The paper argues that LLMs are trained to predict the next token from text, not to infer underlying user intent, making intent a challenging target due to reliance on surface cues.
It introduces a formal framework that decomposes model output variance into three components—user intent, user articulation, and model uncertainty—to assess whether models primarily reflect intent differences.
Across five LLaMA and Gemma models, the study finds that larger models tend to allocate more of the output variance to intent, suggesting stronger intent comprehension, though improvements are uneven and often modest with size.

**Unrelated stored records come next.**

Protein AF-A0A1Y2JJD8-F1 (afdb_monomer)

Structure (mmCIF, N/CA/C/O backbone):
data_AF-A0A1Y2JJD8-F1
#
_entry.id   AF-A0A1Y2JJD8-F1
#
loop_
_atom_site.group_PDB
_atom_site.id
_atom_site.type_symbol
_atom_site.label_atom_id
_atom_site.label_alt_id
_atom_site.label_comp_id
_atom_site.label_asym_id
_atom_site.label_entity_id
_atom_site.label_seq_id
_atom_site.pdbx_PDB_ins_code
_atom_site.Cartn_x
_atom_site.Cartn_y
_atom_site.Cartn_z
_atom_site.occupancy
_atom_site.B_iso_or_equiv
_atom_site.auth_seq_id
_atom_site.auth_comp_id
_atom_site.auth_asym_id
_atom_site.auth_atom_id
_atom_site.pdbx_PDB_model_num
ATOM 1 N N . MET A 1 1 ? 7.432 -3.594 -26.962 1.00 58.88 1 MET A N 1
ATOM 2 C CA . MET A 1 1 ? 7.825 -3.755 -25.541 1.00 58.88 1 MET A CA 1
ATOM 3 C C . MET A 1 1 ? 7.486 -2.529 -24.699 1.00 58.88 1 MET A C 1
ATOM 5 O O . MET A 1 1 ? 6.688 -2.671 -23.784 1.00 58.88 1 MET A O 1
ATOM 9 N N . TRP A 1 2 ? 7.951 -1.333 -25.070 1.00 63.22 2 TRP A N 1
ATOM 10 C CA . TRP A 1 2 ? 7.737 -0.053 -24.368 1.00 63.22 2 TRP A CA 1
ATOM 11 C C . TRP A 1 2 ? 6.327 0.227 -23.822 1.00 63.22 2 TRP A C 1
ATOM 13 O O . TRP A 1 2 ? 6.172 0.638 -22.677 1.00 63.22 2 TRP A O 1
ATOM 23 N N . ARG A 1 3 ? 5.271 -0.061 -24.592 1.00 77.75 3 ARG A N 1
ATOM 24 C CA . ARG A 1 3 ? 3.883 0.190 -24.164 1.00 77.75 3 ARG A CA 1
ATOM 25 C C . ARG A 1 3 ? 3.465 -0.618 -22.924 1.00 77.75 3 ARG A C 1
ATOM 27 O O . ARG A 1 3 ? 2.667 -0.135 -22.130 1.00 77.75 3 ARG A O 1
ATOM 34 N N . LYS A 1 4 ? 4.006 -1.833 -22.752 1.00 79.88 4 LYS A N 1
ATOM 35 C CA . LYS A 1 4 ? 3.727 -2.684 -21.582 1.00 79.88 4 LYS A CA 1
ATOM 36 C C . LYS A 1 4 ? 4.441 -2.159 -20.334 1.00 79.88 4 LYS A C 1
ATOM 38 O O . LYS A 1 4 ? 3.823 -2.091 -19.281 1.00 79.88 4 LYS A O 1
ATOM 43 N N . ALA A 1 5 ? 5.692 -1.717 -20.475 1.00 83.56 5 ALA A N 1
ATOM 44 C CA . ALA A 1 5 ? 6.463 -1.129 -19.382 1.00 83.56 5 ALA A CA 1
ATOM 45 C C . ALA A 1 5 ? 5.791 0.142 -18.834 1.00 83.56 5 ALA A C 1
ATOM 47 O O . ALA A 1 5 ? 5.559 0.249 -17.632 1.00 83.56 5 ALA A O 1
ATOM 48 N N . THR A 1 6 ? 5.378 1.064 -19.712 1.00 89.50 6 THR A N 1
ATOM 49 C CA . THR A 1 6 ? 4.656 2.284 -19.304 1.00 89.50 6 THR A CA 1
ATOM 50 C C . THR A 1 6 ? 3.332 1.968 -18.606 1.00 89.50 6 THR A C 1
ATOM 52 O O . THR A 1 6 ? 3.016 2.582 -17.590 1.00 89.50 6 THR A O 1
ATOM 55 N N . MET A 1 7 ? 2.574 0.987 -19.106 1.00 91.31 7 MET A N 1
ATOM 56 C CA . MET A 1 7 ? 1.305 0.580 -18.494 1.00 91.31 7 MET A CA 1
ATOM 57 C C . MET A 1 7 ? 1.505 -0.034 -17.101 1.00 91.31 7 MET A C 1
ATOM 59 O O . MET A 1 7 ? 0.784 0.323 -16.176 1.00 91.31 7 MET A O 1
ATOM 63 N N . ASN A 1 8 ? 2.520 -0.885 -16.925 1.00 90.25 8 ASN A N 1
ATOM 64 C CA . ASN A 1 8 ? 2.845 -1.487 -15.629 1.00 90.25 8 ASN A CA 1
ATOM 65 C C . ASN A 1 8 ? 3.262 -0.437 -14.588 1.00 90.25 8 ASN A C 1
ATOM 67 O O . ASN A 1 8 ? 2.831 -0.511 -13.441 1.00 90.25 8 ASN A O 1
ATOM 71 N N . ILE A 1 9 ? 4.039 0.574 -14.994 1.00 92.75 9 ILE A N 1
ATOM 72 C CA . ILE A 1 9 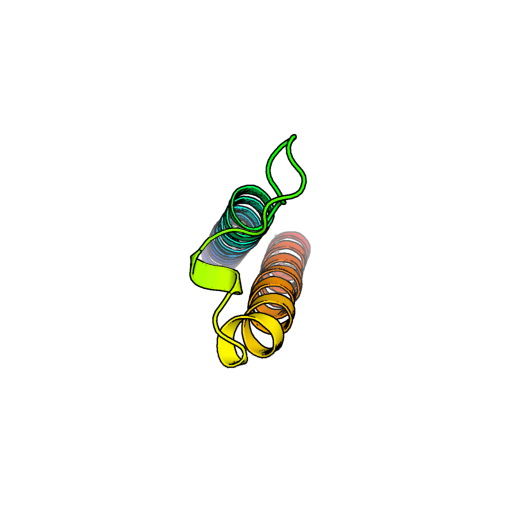? 4.431 1.685 -14.112 1.00 92.75 9 ILE A CA 1
ATOM 73 C C . ILE A 1 9 ? 3.205 2.497 -13.683 1.00 92.75 9 ILE A C 1
ATOM 75 O O . ILE A 1 9 ? 3.068 2.806 -12.503 1.00 92.75 9 ILE A O 1
ATOM 79 N N . LEU A 1 10 ? 2.304 2.820 -14.618 1.00 94.19 10 LEU A N 1
ATOM 80 C CA . LEU A 1 10 ? 1.076 3.565 -14.317 1.00 94.19 10 LEU A CA 1
ATOM 81 C C . LEU A 1 10 ? 0.153 2.788 -13.372 1.00 94.19 10 LEU A C 1
ATOM 83 O O . LEU A 1 10 ? -0.342 3.357 -12.403 1.00 94.19 10 LEU A O 1
ATOM 87 N N . ILE A 1 11 ? -0.046 1.491 -13.625 1.00 94.25 11 ILE A N 1
ATOM 88 C CA . ILE A 1 11 ? -0.848 0.617 -12.758 1.00 94.25 11 ILE A CA 1
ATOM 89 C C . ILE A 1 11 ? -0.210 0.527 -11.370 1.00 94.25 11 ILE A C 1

The authors argue for moving beyond accuracy-only benchmarks toward semantic diagnostics that directly evaluate whether models understand what users want, especially in high-stakes settings.

Abstract

People judge interactions with large language models (LLMs) as successful when outputs match what they want, not what they type. Yet LLMs are trained to predict the next token solely from text input, not underlying intent. Because written language is an imperfect proxy for intent, and correlations between phrasing and desired outcomes can break down in training data, models that rely too heavily on surface cues may respond inconsistently to semantically equivalent prompts. This makes it essential to evaluate whether LLMs can reliably infer user intent-especially in high-stakes settings where robustness and generalization are critical. We introduce a formal framework for assessing intent comprehension in LLMs: whether a model demonstrates robust understanding of user intent by producing consistent outputs across semantically equivalent prompts while differentiating between prompts with distinct intents. Our evaluation approach is based on a variance decomposition of model responses into three components: variability due to user intent, user articulation, and model uncertainty. Models that understand what users want, and are not overly sensitive to textual cues, should attribute most output variance to intent differences, rather than articulation style. Applying this framework across diverse domains, we find that, within the five LLaMA and Gemma models we evaluate, larger models typically assign a greater share of variance to intent, indicating stronger comprehension of intent, although gains are uneven and often modest with increasing model size. These results motivate moving beyond accuracy-only benchmarks toward semantic diagnostics that directly assess whether models understand what users intend.